Exercise details
All lines from the one with "ATOM 407 O O" through the last are to be given again exactly as they stand in the data below, and only those.
-- Given information follows --
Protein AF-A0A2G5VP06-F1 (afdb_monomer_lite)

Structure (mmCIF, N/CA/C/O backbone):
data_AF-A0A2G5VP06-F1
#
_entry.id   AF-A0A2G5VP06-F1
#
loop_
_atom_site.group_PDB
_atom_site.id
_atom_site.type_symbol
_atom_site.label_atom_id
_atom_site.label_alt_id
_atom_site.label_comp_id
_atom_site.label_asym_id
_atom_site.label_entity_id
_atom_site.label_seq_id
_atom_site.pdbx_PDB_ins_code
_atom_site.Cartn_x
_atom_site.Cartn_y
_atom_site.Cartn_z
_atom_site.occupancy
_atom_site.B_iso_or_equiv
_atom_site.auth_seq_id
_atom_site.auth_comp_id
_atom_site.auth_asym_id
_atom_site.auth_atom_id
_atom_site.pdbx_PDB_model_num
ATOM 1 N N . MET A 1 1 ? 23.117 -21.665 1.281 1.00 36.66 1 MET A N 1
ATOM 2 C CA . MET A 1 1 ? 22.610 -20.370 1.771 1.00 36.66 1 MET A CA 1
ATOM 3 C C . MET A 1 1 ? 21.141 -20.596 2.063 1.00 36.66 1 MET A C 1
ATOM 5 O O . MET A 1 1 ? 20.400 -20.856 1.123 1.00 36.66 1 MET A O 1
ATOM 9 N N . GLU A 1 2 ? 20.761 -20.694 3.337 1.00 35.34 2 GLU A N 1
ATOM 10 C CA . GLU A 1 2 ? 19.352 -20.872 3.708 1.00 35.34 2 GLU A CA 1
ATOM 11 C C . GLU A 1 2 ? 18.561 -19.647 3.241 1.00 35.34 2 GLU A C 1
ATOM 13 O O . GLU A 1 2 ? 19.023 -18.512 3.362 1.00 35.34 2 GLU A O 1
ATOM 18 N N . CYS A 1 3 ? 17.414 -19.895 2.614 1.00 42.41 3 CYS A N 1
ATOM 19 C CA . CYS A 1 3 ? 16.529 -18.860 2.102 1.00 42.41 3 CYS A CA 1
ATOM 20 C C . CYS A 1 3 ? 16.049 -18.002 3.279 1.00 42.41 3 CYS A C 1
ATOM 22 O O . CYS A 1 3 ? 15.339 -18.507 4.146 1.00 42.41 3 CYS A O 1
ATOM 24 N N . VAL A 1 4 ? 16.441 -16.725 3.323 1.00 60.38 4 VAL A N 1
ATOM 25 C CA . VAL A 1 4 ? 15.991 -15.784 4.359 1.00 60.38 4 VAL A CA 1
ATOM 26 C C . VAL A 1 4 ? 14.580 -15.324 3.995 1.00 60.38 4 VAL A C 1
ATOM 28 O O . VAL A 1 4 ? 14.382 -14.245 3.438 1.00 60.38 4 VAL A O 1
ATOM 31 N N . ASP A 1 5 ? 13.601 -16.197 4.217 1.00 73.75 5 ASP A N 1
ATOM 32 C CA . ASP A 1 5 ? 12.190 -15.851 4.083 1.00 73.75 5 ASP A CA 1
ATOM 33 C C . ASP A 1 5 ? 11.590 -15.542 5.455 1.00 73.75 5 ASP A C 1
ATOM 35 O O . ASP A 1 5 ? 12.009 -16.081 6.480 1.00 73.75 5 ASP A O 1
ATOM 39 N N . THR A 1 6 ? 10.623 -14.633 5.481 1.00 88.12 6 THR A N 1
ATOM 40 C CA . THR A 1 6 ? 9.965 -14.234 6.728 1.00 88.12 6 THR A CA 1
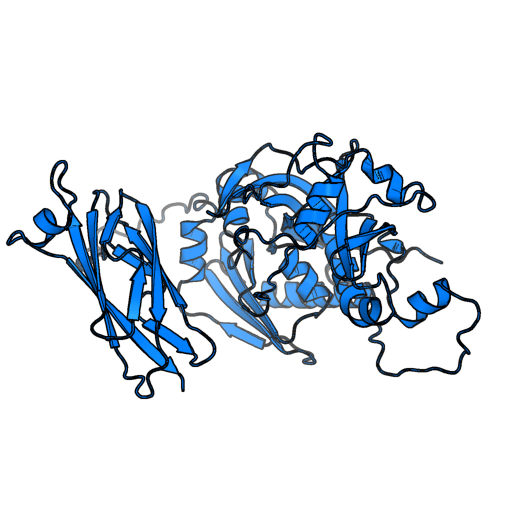ATOM 41 C C . THR A 1 6 ? 9.057 -15.345 7.253 1.00 88.12 6 THR A C 1
ATOM 43 O O . THR A 1 6 ? 8.477 -16.125 6.499 1.00 88.12 6 THR A O 1
ATOM 46 N N . LYS A 1 7 ? 8.869 -15.381 8.571 1.00 91.56 7 LYS A N 1
ATOM 47 C CA . LYS A 1 7 ? 7.885 -16.231 9.251 1.00 91.56 7 LYS A CA 1
ATOM 48 C C . LYS A 1 7 ? 6.454 -15.706 9.105 1.00 91.56 7 LYS A C 1
ATOM 50 O O . LYS A 1 7 ? 5.510 -16.400 9.485 1.00 91.56 7 LYS A O 1
ATOM 55 N N . ILE A 1 8 ? 6.282 -14.482 8.601 1.00 95.00 8 ILE A N 1
ATOM 56 C CA . ILE A 1 8 ? 4.975 -13.871 8.361 1.00 95.00 8 ILE A CA 1
ATOM 57 C C . ILE A 1 8 ? 4.321 -14.544 7.159 1.00 95.00 8 ILE A C 1
ATOM 59 O O . ILE A 1 8 ? 4.853 -14.526 6.051 1.00 95.00 8 ILE A O 1
ATOM 63 N N . LYS A 1 9 ? 3.125 -15.096 7.367 1.00 95.69 9 LYS A N 1
ATOM 64 C CA . LYS A 1 9 ? 2.333 -15.691 6.287 1.00 95.69 9 LYS A CA 1
ATOM 65 C C . LYS A 1 9 ? 1.359 -14.658 5.758 1.00 95.69 9 LYS A C 1
ATOM 67 O O . LYS A 1 9 ? 0.564 -14.125 6.526 1.00 95.69 9 LYS A O 1
ATOM 72 N N . VAL A 1 10 ? 1.415 -14.392 4.461 1.00 96.75 10 VAL A N 1
ATOM 73 C CA . VAL A 1 10 ? 0.494 -13.487 3.771 1.00 96.75 10 VAL A CA 1
ATOM 74 C C . VAL A 1 10 ? -0.399 -14.307 2.850 1.00 96.75 10 VAL A C 1
ATOM 76 O O . VAL A 1 10 ? 0.009 -15.335 2.315 1.00 96.75 10 VAL A O 1
ATOM 79 N N . SER A 1 11 ? -1.648 -13.886 2.703 1.00 95.06 11 SER A N 1
ATOM 80 C CA . SER A 1 11 ? -2.564 -14.447 1.717 1.00 95.06 11 SER A CA 1
ATOM 81 C C . SER A 1 11 ? -3.411 -13.343 1.121 1.00 95.06 11 SER A C 1
ATOM 83 O O . SER A 1 11 ? -3.951 -12.505 1.847 1.00 95.06 11 SER A O 1
ATOM 85 N N . THR A 1 12 ? -3.549 -13.364 -0.197 1.00 95.94 12 THR A N 1
ATOM 86 C CA . THR A 1 12 ? -4.498 -12.514 -0.913 1.00 95.94 12 THR A CA 1
ATOM 87 C C . THR A 1 12 ? -5.894 -13.124 -0.821 1.00 95.94 12 THR A C 1
ATOM 89 O O . THR A 1 12 ? -6.066 -14.307 -1.111 1.00 95.94 12 THR A O 1
ATOM 92 N N . ILE A 1 13 ? -6.884 -12.343 -0.383 1.00 94.62 13 ILE A N 1
ATOM 93 C CA . ILE A 1 13 ? -8.262 -12.820 -0.179 1.00 94.62 13 ILE A CA 1
ATOM 94 C C . ILE A 1 13 ? -9.272 -12.212 -1.151 1.00 94.62 13 ILE A C 1
ATOM 96 O O . ILE A 1 13 ? -10.313 -12.823 -1.365 1.00 94.62 13 ILE A O 1
ATOM 100 N N . ASP A 1 14 ? -8.987 -11.033 -1.709 1.00 95.25 14 ASP A N 1
ATOM 101 C CA . ASP A 1 14 ? -9.810 -10.393 -2.741 1.00 95.25 14 ASP A CA 1
ATOM 102 C C . ASP A 1 14 ? -9.057 -9.223 -3.403 1.00 95.25 14 ASP A C 1
ATOM 104 O O . ASP A 1 14 ? -7.931 -8.887 -3.017 1.00 95.25 14 ASP A O 1
ATOM 108 N N . TYR A 1 15 ? -9.706 -8.564 -4.360 1.00 95.31 15 TYR A N 1
ATOM 109 C CA . TYR A 1 15 ? -9.252 -7.352 -5.025 1.00 95.31 15 TYR A CA 1
ATOM 110 C C . TYR A 1 15 ? -10.370 -6.314 -5.109 1.00 95.31 15 TYR A C 1
ATOM 112 O O . TYR A 1 15 ? -11.554 -6.626 -5.231 1.00 95.31 15 TYR A O 1
ATOM 120 N N . TYR A 1 16 ? -9.976 -5.046 -5.095 1.00 94.31 16 TYR A N 1
ATOM 121 C CA . TYR A 1 16 ? -10.872 -3.948 -5.425 1.00 94.31 16 TYR A CA 1
ATOM 122 C C . TYR A 1 16 ? -10.109 -2.808 -6.078 1.00 94.31 16 TYR A C 1
ATOM 124 O O . TYR A 1 16 ? -8.903 -2.621 -5.886 1.00 94.31 16 TYR A O 1
ATOM 132 N N . HIS A 1 17 ? -10.834 -2.012 -6.845 1.00 91.19 17 HIS A N 1
ATOM 133 C CA . HIS A 1 17 ? -10.327 -0.801 -7.461 1.00 91.19 17 HIS A CA 1
ATOM 134 C C . HIS A 1 17 ? -10.909 0.414 -6.755 1.00 91.19 17 HIS A C 1
ATOM 136 O O . HIS A 1 17 ? -12.023 0.360 -6.231 1.00 91.19 17 HIS A O 1
ATOM 142 N N . ARG A 1 18 ? -10.159 1.515 -6.745 1.00 86.88 18 ARG A N 1
ATOM 143 C CA . ARG A 1 18 ? -10.672 2.806 -6.300 1.00 86.88 18 ARG A CA 1
ATOM 144 C C . ARG A 1 18 ? -10.365 3.907 -7.294 1.00 86.88 18 ARG A C 1
ATOM 146 O O . ARG A 1 18 ? -9.282 3.898 -7.869 1.00 86.88 18 ARG A O 1
ATOM 153 N N . ASP A 1 19 ? -11.276 4.851 -7.469 1.00 81.31 19 ASP A N 1
ATOM 154 C CA . ASP A 1 19 ? -11.027 6.059 -8.265 1.00 81.31 19 ASP A CA 1
ATOM 155 C C . ASP A 1 19 ? -10.377 7.178 -7.427 1.00 81.31 19 ASP A C 1
ATOM 157 O O . ASP A 1 19 ? -10.081 7.009 -6.239 1.00 81.31 19 ASP A O 1
ATOM 161 N N . GLY A 1 20 ? -10.138 8.340 -8.040 1.00 74.19 20 GLY A N 1
ATOM 162 C CA . GLY A 1 20 ? -9.616 9.527 -7.352 1.00 74.19 20 GLY A CA 1
ATOM 163 C C . GLY A 1 20 ? -10.549 10.099 -6.271 1.00 74.19 20 GLY A C 1
ATOM 164 O O . GLY A 1 20 ? -10.095 10.869 -5.430 1.00 74.19 20 GLY A O 1
ATOM 165 N N . PHE A 1 21 ? -11.823 9.691 -6.244 1.00 72.19 21 PHE A N 1
ATOM 166 C CA . PHE A 1 21 ? -12.831 10.081 -5.249 1.00 72.19 21 PHE A CA 1
ATOM 167 C C . PHE A 1 21 ? -13.000 9.029 -4.136 1.00 72.19 21 PHE A C 1
ATOM 169 O O . PHE A 1 21 ? -13.898 9.126 -3.292 1.00 72.19 21 PHE A O 1
ATOM 176 N N . MET A 1 22 ? -12.133 8.010 -4.116 1.00 78.19 22 MET A N 1
ATOM 177 C CA . MET A 1 22 ? -12.195 6.865 -3.207 1.00 78.19 22 MET A CA 1
ATOM 178 C C . MET A 1 22 ? -13.500 6.065 -3.333 1.00 78.19 22 MET A C 1
ATOM 180 O O . MET A 1 22 ? -13.926 5.441 -2.359 1.00 78.19 22 MET A O 1
ATOM 184 N N . ASN A 1 23 ? -14.183 6.088 -4.478 1.00 81.50 23 ASN A N 1
ATOM 185 C CA . ASN A 1 23 ? -15.256 5.131 -4.748 1.00 81.50 23 ASN A CA 1
ATOM 186 C C . ASN A 1 23 ? -14.641 3.760 -4.980 1.00 81.50 23 ASN A C 1
ATOM 188 O O . ASN A 1 23 ? -13.593 3.661 -5.608 1.00 81.50 23 ASN A O 1
ATOM 192 N N . VAL A 1 24 ? -15.274 2.719 -4.446 1.00 88.38 24 VAL A N 1
ATOM 193 C CA . VAL A 1 24 ? -14.755 1.351 -4.483 1.00 88.38 24 VAL A CA 1
ATOM 194 C C . VAL A 1 24 ? -15.548 0.523 -5.482 1.00 88.38 24 VAL A C 1
ATOM 196 O O . VAL A 1 24 ? -16.777 0.496 -5.422 1.00 88.38 24 VAL A O 1
ATOM 199 N N . PHE A 1 25 ? -14.826 -0.182 -6.350 1.00 86.81 25 PHE A N 1
ATOM 200 C CA . PHE A 1 25 ? -15.355 -1.123 -7.332 1.00 86.81 25 PHE A CA 1
ATOM 201 C C . PHE A 1 25 ? -14.794 -2.517 -7.033 1.00 86.81 25 PHE A C 1
ATOM 203 O O . PHE A 1 25 ? -13.585 -2.740 -7.124 1.00 86.81 25 PHE A O 1
ATOM 210 N N . CYS A 1 26 ? -15.664 -3.448 -6.649 1.00 87.75 26 CYS A N 1
ATOM 211 C CA . CYS A 1 26 ? -15.288 -4.821 -6.303 1.00 87.75 26 CYS A CA 1
ATOM 212 C C . CYS A 1 26 ? -15.357 -5.755 -7.523 1.00 87.75 26 CYS A C 1
ATOM 214 O O . CYS A 1 26 ? -16.009 -5.441 -8.519 1.00 87.75 26 CYS A O 1
ATOM 216 N N . GLY A 1 27 ? -14.702 -6.917 -7.437 1.00 78.00 27 GLY A N 1
ATOM 217 C CA . GLY A 1 27 ? -14.788 -7.973 -8.457 1.00 78.00 27 GLY A CA 1
ATOM 218 C C . GLY A 1 27 ? -13.939 -7.744 -9.711 1.00 78.00 27 GLY A C 1
ATOM 219 O O . GLY A 1 27 ? -14.031 -8.519 -10.661 1.00 78.00 27 GLY A O 1
ATOM 220 N N . GLN A 1 28 ? -13.105 -6.701 -9.727 1.00 83.56 28 GLN A N 1
ATOM 221 C CA . GLN A 1 28 ? -12.139 -6.456 -10.796 1.00 83.56 28 GLN A CA 1
ATOM 222 C C . GLN A 1 28 ? -10.736 -6.874 -10.355 1.00 83.56 28 GLN A C 1
ATOM 224 O O . GLN A 1 28 ? -10.325 -6.618 -9.223 1.00 83.56 28 GLN A O 1
ATOM 229 N N . LEU A 1 29 ? -10.006 -7.514 -11.268 1.00 91.38 29 LEU A N 1
ATOM 230 C CA . LEU A 1 29 ? -8.627 -7.927 -11.038 1.00 91.38 29 LEU A CA 1
ATOM 231 C C . LEU A 1 29 ? -7.642 -6.804 -11.392 1.00 91.38 29 LEU A C 1
ATOM 233 O O . LEU A 1 29 ? -7.913 -6.020 -12.309 1.00 91.38 29 LEU A O 1
ATOM 237 N N . PRO A 1 30 ? -6.461 -6.773 -10.743 1.00 92.44 30 PRO A N 
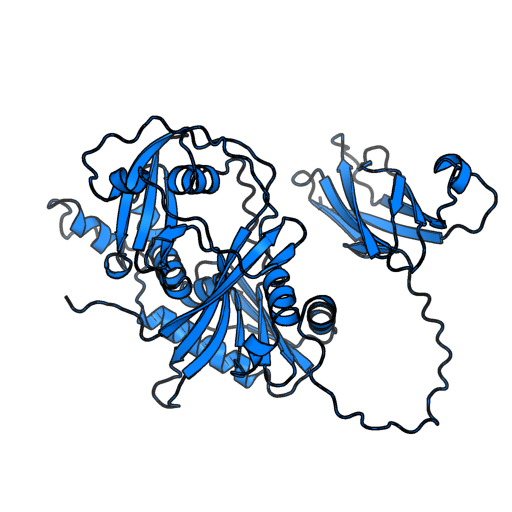1
ATOM 238 C CA . PRO A 1 30 ? -5.349 -5.946 -11.187 1.00 92.44 30 PRO A CA 1
ATOM 239 C C . PRO A 1 30 ? -4.969 -6.238 -12.641 1.00 92.44 30 PRO A C 1
ATOM 241 O O . PRO A 1 30 ? -5.247 -7.316 -13.173 1.00 92.44 30 PRO A O 1
ATOM 244 N N . ASN A 1 31 ? -4.275 -5.291 -13.274 1.00 92.44 31 ASN A N 1
ATOM 245 C CA . ASN A 1 31 ? -3.849 -5.479 -14.654 1.00 92.44 31 ASN A CA 1
ATOM 246 C C . ASN A 1 31 ? -2.912 -6.689 -14.778 1.00 92.44 31 ASN A C 1
ATOM 248 O O . ASN A 1 31 ? -2.059 -6.935 -13.919 1.00 92.44 31 ASN A O 1
ATOM 252 N N . LYS A 1 32 ? -3.041 -7.419 -15.883 1.00 95.25 32 LYS A N 1
ATOM 253 C CA . LYS A 1 32 ? -2.142 -8.524 -16.200 1.00 95.25 32 LYS A CA 1
ATOM 254 C C . LYS A 1 32 ? -0.841 -8.014 -16.813 1.00 95.25 32 LYS A C 1
ATOM 256 O O . LYS A 1 32 ? -0.832 -7.010 -17.524 1.00 95.25 32 LYS A O 1
ATOM 261 N N . LEU A 1 33 ? 0.256 -8.723 -16.557 1.00 95.94 33 LEU A N 1
ATOM 262 C CA . LEU A 1 33 ? 1.490 -8.544 -17.315 1.00 95.94 33 LEU A CA 1
ATOM 263 C C . LEU A 1 33 ? 1.236 -8.851 -18.792 1.00 95.94 33 LEU A C 1
ATOM 265 O O . LEU A 1 33 ? 0.657 -9.883 -19.125 1.00 95.94 33 LEU A O 1
ATOM 269 N N . ASN A 1 34 ? 1.707 -7.969 -19.666 1.00 95.31 34 ASN A N 1
ATOM 270 C CA . ASN A 1 34 ? 1.652 -8.181 -21.107 1.00 95.31 34 ASN A CA 1
ATOM 271 C C . ASN A 1 34 ? 2.936 -8.849 -21.632 1.00 95.31 34 ASN A C 1
ATOM 273 O O . ASN A 1 34 ? 3.843 -9.214 -20.877 1.00 95.31 34 ASN A O 1
ATOM 277 N N . GLU A 1 35 ? 3.040 -8.973 -22.954 1.00 94.56 35 GLU A N 1
ATOM 278 C CA . GLU A 1 35 ? 4.178 -9.593 -23.644 1.00 94.56 35 GLU A CA 1
ATOM 279 C C . GLU A 1 35 ? 5.524 -8.886 -23.404 1.00 94.56 35 GLU A C 1
ATOM 281 O O . GLU A 1 35 ? 6.577 -9.465 -23.672 1.00 94.56 35 GLU A O 1
ATOM 286 N N . ASN A 1 36 ? 5.541 -7.672 -22.835 1.00 95.44 36 ASN A N 1
ATOM 287 C CA . ASN A 1 36 ? 6.784 -6.997 -22.446 1.00 95.44 36 ASN A CA 1
ATOM 288 C C . ASN A 1 36 ? 7.501 -7.695 -21.281 1.00 95.44 36 ASN A C 1
ATOM 290 O O . ASN A 1 36 ? 8.649 -7.356 -20.986 1.00 95.44 36 ASN A O 1
ATOM 294 N N . ARG A 1 37 ? 6.894 -8.723 -20.667 1.00 94.88 37 ARG A N 1
ATOM 295 C CA . ARG A 1 37 ? 7.605 -9.657 -19.780 1.00 94.88 37 ARG A CA 1
ATOM 296 C C . ARG A 1 37 ? 8.865 -10.257 -20.412 1.00 94.88 37 ARG A C 1
ATOM 298 O O . ARG A 1 37 ? 9.855 -10.443 -19.707 1.00 94.88 37 ARG A O 1
ATOM 305 N N . LYS A 1 38 ? 8.888 -10.400 -21.745 1.00 95.25 38 LYS A N 1
ATOM 306 C CA . LYS A 1 38 ? 10.055 -10.873 -22.507 1.00 95.25 38 LYS A CA 1
ATOM 307 C C . LYS A 1 38 ? 11.350 -10.125 -22.177 1.00 95.25 38 LYS A C 1
ATOM 309 O O . LYS A 1 38 ? 12.411 -10.729 -22.196 1.00 95.25 38 LYS A O 1
ATOM 314 N N . TYR A 1 39 ? 11.282 -8.840 -21.812 1.00 94.44 39 TYR A N 1
ATOM 315 C CA . TYR A 1 39 ? 12.471 -8.036 -21.496 1.00 94.44 39 TYR A CA 1
ATOM 316 C C . TYR A 1 39 ? 13.122 -8.365 -20.149 1.00 94.44 39 TYR A C 1
ATOM 318 O O . TYR A 1 39 ? 14.277 -8.001 -19.940 1.00 94.44 39 TYR A O 1
ATOM 326 N N . PHE A 1 40 ? 12.403 -8.997 -19.216 1.00 92.88 40 PHE A N 1
ATOM 327 C CA . PHE A 1 40 ? 13.011 -9.515 -17.987 1.00 92.88 40 PHE A CA 1
ATOM 328 C C . PHE A 1 40 ? 13.223 -11.028 -18.013 1.00 92.88 40 PHE A C 1
ATOM 330 O O . PHE A 1 40 ? 14.004 -11.528 -17.208 1.00 92.88 40 PHE A O 1
ATOM 337 N N . GLU A 1 41 ? 12.540 -11.744 -18.906 1.00 93.38 41 GLU A N 1
ATOM 338 C CA . GLU A 1 41 ? 12.769 -13.172 -19.159 1.00 93.38 41 GLU A CA 1
ATOM 339 C C . GLU A 1 41 ? 14.025 -13.399 -19.998 1.00 93.38 41 GLU A C 1
ATOM 341 O O . GLU A 1 41 ? 14.797 -14.309 -19.711 1.00 93.38 41 GLU A O 1
ATOM 346 N N . ASP A 1 42 ? 14.264 -12.523 -20.974 1.00 92.75 42 ASP A N 1
ATOM 347 C CA . ASP A 1 42 ? 15.503 -12.439 -21.733 1.00 92.75 42 ASP A CA 1
ATOM 348 C C . ASP A 1 42 ? 16.088 -11.016 -21.637 1.00 92.75 42 ASP A C 1
ATOM 350 O O . ASP A 1 42 ? 15.786 -10.141 -22.458 1.00 92.75 42 ASP A O 1
ATOM 354 N N . PRO A 1 43 ? 16.957 -10.760 -20.638 1.00 86.50 43 PRO A N 1
ATOM 355 C CA . PRO A 1 43 ? 17.613 -9.466 -20.463 1.00 86.50 43 PRO A CA 1
ATOM 356 C C . PRO A 1 43 ? 18.579 -9.073 -21.592 1.00 86.50 43 PRO A C 1
ATOM 358 O O . PRO A 1 43 ? 19.119 -7.965 -21.546 1.00 86.50 43 PRO A O 1
ATOM 361 N N . SER A 1 44 ? 18.853 -9.960 -22.561 1.00 88.94 44 SER A N 1
ATOM 362 C CA . SER A 1 44 ? 19.666 -9.631 -23.739 1.00 88.94 44 SER A CA 1
ATOM 363 C C . SER A 1 44 ? 18.883 -8.835 -24.787 1.00 88.94 44 SER A C 1
ATOM 365 O O . SER A 1 44 ? 19.487 -8.138 -25.608 1.00 88.94 44 SER A O 1
ATOM 367 N N . LEU A 1 45 ? 17.545 -8.882 -24.735 1.00 91.69 45 LEU A N 1
ATOM 368 C CA . LEU A 1 45 ? 16.689 -8.144 -25.653 1.00 91.69 45 LEU A CA 1
ATOM 369 C C . LEU A 1 45 ? 16.785 -6.630 -25.408 1.00 91.69 45 LEU A C 1
ATOM 371 O O . LEU A 1 45 ? 16.640 -6.168 -24.270 1.00 91.69 45 LEU A O 1
ATOM 375 N N . PRO A 1 46 ? 16.956 -5.817 -26.467 1.00 91.75 46 PRO A N 1
ATOM 376 C CA . PRO A 1 46 ? 16.955 -4.372 -26.325 1.00 91.75 46 PRO A CA 1
ATOM 377 C C . PRO A 1 46 ? 15.554 -3.882 -25.950 1.00 91.75 46 PRO A C 1
ATOM 379 O O . PRO A 1 46 ? 14.573 -4.134 -26.654 1.00 91.75 46 PRO A O 1
ATOM 382 N N . VAL A 1 47 ? 15.462 -3.140 -24.845 1.00 92.06 47 VAL A N 1
ATOM 383 C CA . VAL A 1 47 ? 14.217 -2.474 -24.452 1.00 92.06 47 VAL A CA 1
ATOM 384 C C . VAL A 1 47 ? 13.911 -1.364 -25.467 1.00 92.06 47 VAL A C 1
ATOM 386 O O . VAL A 1 47 ? 14.807 -0.575 -25.787 1.00 92.06 47 VAL A O 1
ATOM 389 N N . PRO A 1 48 ? 12.671 -1.266 -25.980 1.00 91.25 48 PRO A N 1
ATOM 390 C CA . PRO A 1 48 ? 12.298 -0.234 -26.934 1.00 91.25 48 PRO A CA 1
ATOM 391 C C . PRO A 1 48 ? 12.434 1.163 -26.308 1.00 91.25 48 PRO A C 1
ATOM 393 O O . PRO A 1 48 ? 12.403 1.306 -25.082 1.00 91.25 48 PRO A O 1
ATOM 396 N N . PRO A 1 49 ? 12.561 2.221 -27.124 1.00 88.62 49 PRO A N 1
ATOM 397 C CA . PRO A 1 49 ? 12.630 3.580 -26.610 1.00 88.62 49 PRO A CA 1
ATOM 398 C C . PRO A 1 49 ? 11.299 3.969 -25.947 1.00 88.62 49 PRO A C 1
ATOM 400 O O . PRO A 1 49 ? 10.334 4.331 -26.614 1.00 88.62 49 PRO A O 1
ATOM 403 N N . VAL A 1 50 ? 11.253 3.903 -24.613 1.00 90.31 50 VAL A N 1
ATOM 404 C CA . VAL A 1 50 ? 10.083 4.273 -23.801 1.00 90.31 50 VAL A CA 1
ATOM 405 C C . VAL A 1 50 ? 10.392 5.533 -23.002 1.00 90.31 50 VAL A C 1
ATOM 407 O O . VAL A 1 50 ? 11.262 5.534 -22.127 1.00 90.31 50 VAL A O 1
ATOM 410 N N . TYR A 1 51 ? 9.652 6.607 -23.278 1.00 90.19 51 TYR A N 1
ATOM 411 C CA . TYR A 1 51 ? 9.711 7.854 -22.518 1.00 90.19 51 TYR A CA 1
ATOM 412 C C . TYR A 1 51 ? 8.775 7.792 -21.304 1.00 90.19 51 TYR A C 1
ATOM 414 O O . TYR A 1 51 ? 7.559 7.684 -21.447 1.00 90.19 51 TYR A O 1
ATOM 422 N N . LEU A 1 52 ? 9.342 7.879 -20.101 1.00 88.69 52 LEU A N 1
ATOM 423 C CA . LEU A 1 52 ? 8.626 7.704 -18.834 1.00 88.69 52 LEU A CA 1
ATOM 424 C C . LEU A 1 52 ? 8.216 9.031 -18.165 1.00 88.69 52 LEU A C 1
ATOM 426 O O . LEU A 1 52 ? 7.408 9.022 -17.240 1.00 88.69 52 LEU A O 1
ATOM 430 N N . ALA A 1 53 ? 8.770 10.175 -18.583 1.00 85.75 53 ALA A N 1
-- Given information concluded --
Finished task
ATOM 407 O O . VAL A 1 50 ? 11.262 5.534 -22.127 1.00 90.31 50 VAL A O 1
ATOM 410 N N . TYR A 1 51 ? 9.652 6.607 -23.278 1.00 90.19 51 TYR A N 1
ATOM 411 C CA . TYR A 1 51 ? 9.711 7.854 -22.518 1.00 90.19 51 TYR A CA 1
ATOM 412 C C . TYR A 1 51 ? 8.775 7.792 -21.304 1.00 90.19 51 TYR A C 1
ATOM 414 O O . TYR A 1 51 ? 7.559 7.684 -21.447 1.00 90.19 51 TYR A O 1
ATOM 422 N N . LEU A 1 52 ? 9.342 7.879 -20.101 1.00 88.69 52 LEU A N 1
ATOM 423 C CA . LEU A 1 52 ? 8.626 7.704 -18.834 1.00 88.69 52 LEU A CA 1
ATOM 424 C C . LEU A 1 52 ? 8.216 9.031 -18.165 1.00 88.69 52 LEU A C 1
ATOM 426 O O . LEU A 1 52 ? 7.408 9.022 -17.240 1.00 88.69 52 LEU A O 1
ATOM 430 N N . ALA A 1 53 ? 8.770 10.175 -18.583 1.00 85.75 53 ALA A N 1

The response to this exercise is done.